- Theatrical release poster
- Directed by: Abdolreza Kahani
- Written by: Abdolreza Kahani
- Produced by: Saeid Khani Abdolreza Kahani
- Starring: Mahnaz Afshar Tannaz Tabatabaei Aida Mahiani Mehran Ghafourian Sahar Dolatshahi
- Cinematography: Moinreza Motallebi
- Edited by: Shima Monfared
- Release date: 2017;
- Running time: 80 minutes
- Country: Iran
- Language: Persian

= Delighted =

Delighted (ارادتمند؛ نازنین، بهاره، تینا) is a 2016 drama film written and directed by Abdolreza Kahani. Starring Mahnaz Afshar, Tannaz Tabatabaei, Aida Mahiani, Mehran Ghafourian and Sahar Dolatshahi, Delighted is the story of three Iranian women "who want to have a good time" and to attain that end, are doing their best to find rich men for themselves.

==Cast==
- Mahnaz Afshar as Tina
- Tannaz Tabatabaei as Bahareh
- Aida Mahiani as Nazanin
- Mehran Ghafourian as Behrouz
- Sahar Dolatshahi as Mahsa

==Issues==
The film is the third of Kahani's to be refused permission to be screened in Iran, after Over There in 2008 and We've Got Time in 2014. In the hopes of recovering its production costs, Delighted was scheduled to be screened in Toronto in November 2017. Kahani cancelled the screening and refunded the ticket receipts after Iran's Ministry of Culture and Islamic Guidance threatened to ban the domestic release of his next film—the expensive Thai-Iranian production, We Like You Mrs.

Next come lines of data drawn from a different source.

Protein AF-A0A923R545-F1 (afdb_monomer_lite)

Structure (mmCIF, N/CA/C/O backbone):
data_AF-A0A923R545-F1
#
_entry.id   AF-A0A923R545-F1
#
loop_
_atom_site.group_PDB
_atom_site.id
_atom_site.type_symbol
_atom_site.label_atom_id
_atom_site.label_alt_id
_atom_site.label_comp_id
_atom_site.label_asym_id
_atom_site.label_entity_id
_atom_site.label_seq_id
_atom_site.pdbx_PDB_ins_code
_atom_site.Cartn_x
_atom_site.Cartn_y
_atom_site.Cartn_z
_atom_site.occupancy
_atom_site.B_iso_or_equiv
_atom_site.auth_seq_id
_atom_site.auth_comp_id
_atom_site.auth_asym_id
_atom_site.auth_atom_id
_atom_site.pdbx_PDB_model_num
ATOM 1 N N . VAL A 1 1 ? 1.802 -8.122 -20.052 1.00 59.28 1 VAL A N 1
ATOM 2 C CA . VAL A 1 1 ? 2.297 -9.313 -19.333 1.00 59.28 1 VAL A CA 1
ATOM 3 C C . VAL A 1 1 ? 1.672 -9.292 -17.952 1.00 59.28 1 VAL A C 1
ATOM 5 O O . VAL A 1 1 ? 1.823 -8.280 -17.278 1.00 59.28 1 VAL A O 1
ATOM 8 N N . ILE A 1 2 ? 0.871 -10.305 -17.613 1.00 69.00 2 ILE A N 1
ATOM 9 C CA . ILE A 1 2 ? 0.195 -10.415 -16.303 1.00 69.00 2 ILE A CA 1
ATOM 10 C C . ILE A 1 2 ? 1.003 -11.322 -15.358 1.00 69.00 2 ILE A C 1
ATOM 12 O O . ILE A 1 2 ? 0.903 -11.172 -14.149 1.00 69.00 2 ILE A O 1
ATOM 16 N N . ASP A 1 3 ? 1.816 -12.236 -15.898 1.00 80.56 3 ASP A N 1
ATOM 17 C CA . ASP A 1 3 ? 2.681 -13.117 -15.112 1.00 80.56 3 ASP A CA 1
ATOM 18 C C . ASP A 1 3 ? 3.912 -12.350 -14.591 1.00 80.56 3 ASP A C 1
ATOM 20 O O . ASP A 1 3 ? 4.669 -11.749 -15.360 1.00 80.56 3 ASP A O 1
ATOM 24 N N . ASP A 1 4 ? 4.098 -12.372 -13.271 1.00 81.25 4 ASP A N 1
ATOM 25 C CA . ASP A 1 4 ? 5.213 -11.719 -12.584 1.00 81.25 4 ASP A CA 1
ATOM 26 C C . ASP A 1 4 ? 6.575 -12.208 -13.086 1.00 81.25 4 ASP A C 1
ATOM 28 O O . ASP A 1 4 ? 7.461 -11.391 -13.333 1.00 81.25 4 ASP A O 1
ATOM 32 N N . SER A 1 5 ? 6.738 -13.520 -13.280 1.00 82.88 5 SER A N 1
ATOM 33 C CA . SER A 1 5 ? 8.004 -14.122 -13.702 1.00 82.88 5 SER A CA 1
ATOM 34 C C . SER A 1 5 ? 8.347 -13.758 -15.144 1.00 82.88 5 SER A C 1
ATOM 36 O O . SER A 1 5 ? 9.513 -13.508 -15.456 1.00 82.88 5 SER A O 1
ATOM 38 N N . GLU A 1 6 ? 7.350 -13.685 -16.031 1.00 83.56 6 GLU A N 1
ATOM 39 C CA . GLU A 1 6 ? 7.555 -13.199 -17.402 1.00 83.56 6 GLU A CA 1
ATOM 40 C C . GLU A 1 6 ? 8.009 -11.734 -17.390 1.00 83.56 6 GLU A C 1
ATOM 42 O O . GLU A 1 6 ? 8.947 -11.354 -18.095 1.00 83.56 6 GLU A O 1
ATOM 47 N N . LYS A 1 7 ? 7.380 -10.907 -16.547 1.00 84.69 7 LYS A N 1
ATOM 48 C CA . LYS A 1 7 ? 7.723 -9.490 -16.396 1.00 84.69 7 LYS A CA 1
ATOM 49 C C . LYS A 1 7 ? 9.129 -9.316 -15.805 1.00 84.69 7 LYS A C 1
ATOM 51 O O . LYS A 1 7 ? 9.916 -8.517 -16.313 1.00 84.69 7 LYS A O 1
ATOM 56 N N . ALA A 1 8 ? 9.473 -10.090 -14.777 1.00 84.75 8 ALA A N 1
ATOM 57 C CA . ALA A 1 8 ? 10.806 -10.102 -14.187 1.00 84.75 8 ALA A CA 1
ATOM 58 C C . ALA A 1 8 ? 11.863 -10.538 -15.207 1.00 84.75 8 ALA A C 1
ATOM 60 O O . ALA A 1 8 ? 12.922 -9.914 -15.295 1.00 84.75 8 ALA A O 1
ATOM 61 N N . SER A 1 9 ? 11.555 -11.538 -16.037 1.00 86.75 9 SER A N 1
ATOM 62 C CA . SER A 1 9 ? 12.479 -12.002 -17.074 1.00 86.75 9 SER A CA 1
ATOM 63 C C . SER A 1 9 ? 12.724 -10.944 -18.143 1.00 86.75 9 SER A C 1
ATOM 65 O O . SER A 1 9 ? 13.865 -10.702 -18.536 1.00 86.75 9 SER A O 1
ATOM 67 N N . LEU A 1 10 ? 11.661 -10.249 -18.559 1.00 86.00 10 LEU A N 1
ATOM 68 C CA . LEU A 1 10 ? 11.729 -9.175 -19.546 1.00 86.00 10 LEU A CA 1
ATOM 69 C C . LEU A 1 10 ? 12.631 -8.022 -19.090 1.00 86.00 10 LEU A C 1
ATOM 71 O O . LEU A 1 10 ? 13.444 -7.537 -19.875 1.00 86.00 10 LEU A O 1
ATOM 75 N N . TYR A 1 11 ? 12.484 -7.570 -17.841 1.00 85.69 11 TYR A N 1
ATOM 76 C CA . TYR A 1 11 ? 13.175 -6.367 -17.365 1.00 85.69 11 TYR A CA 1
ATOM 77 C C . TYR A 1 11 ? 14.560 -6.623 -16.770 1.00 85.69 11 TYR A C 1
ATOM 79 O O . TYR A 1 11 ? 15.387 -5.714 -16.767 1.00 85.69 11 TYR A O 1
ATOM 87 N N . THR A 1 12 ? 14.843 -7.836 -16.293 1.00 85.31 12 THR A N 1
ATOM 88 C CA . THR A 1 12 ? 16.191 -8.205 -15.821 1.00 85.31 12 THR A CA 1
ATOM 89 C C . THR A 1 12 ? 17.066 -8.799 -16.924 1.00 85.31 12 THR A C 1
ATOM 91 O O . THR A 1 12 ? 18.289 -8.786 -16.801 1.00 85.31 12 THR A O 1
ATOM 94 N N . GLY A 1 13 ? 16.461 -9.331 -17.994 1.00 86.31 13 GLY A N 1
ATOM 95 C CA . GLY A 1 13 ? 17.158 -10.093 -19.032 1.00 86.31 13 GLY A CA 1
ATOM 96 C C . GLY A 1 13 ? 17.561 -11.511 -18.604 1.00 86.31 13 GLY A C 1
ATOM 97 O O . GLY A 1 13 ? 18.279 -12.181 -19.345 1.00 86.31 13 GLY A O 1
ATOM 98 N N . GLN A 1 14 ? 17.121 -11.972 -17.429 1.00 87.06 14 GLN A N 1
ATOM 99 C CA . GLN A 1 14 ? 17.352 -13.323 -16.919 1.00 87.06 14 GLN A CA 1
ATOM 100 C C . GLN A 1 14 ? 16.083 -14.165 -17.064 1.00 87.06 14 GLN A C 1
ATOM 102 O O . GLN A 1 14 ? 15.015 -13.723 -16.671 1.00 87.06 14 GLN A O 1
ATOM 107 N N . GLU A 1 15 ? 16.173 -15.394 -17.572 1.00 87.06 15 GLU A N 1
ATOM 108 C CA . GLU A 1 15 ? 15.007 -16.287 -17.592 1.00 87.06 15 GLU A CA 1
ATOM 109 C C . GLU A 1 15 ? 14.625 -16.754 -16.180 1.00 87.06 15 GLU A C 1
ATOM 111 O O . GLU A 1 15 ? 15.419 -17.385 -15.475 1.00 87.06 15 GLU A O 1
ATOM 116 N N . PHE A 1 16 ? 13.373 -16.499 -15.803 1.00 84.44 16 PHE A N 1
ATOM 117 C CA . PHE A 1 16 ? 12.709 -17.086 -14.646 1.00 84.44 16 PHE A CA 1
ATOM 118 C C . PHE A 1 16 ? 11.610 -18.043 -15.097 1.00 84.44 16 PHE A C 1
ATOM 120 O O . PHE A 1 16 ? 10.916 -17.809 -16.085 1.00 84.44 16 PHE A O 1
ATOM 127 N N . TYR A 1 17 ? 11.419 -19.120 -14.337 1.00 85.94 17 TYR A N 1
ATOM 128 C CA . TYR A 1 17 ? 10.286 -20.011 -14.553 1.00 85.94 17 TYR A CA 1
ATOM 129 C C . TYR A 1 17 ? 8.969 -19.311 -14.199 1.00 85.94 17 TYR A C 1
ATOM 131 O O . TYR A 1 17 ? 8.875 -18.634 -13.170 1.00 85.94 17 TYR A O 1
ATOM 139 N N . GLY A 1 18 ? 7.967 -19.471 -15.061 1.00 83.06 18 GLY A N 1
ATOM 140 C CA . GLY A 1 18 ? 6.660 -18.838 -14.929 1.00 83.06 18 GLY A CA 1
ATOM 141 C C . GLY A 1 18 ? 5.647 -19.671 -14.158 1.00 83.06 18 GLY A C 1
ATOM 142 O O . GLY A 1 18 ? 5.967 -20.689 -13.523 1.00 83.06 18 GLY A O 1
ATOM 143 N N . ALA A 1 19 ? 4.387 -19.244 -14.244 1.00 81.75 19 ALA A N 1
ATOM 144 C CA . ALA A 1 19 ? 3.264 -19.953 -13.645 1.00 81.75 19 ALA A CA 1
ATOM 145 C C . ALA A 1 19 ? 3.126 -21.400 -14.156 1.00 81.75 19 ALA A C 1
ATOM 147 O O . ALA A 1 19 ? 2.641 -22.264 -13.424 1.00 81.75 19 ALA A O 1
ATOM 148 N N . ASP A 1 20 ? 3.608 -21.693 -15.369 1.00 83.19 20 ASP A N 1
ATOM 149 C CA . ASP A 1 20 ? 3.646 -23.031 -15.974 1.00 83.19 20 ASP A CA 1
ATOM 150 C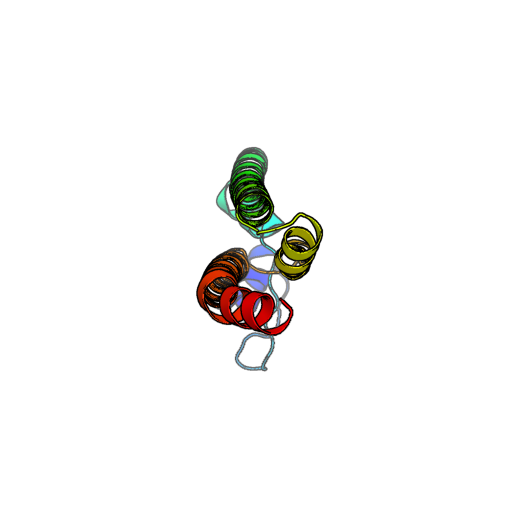 C . ASP A 1 20 ? 4.455 -24.045 -15.148 1.00 83.19 20 ASP A C 1
ATOM 152 O O . ASP A 1 20 ? 4.150 -25.239 -15.157 1.00 83.19 20 ASP A O 1
ATOM 156 N N . ARG A 1 21 ? 5.443 -23.574 -14.377 1.00 83.62 21 ARG A N 1
ATOM 157 C CA . ARG A 1 21 ? 6.218 -24.392 -13.428 1.00 83.62 21 ARG A CA 1
ATOM 158 C C . ARG A 1 21 ? 5.939 -24.042 -11.968 1.00 83.62 21 ARG A C 1
ATOM 160 O O . ARG A 1 21 ? 6.749 -24.350 -11.095 1.00 83.62 21 ARG A O 1
ATOM 167 N N . GLY A 1 22 ? 4.807 -23.393 -11.694 1.00 80.69 22 GLY A N 1
ATOM 168 C CA . GLY A 1 22 ? 4.363 -23.056 -10.340 1.00 80.69 22 GLY A CA 1
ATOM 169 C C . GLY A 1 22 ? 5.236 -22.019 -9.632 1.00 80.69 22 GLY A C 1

Yaya—if he refused to comply. "The Guidance Ministry sent a message and 'politely recommended' that the film should not be put on screen despite the fact that tickets had already been sold". Scheduled screenings in Canada, the UK, the Czech Republic, France, and Australia were cancelled, it has been shown on other occasions though, such as in Germany. It is also available on streaming platforms in the UK and US, like Amazon Prime or Hoopla.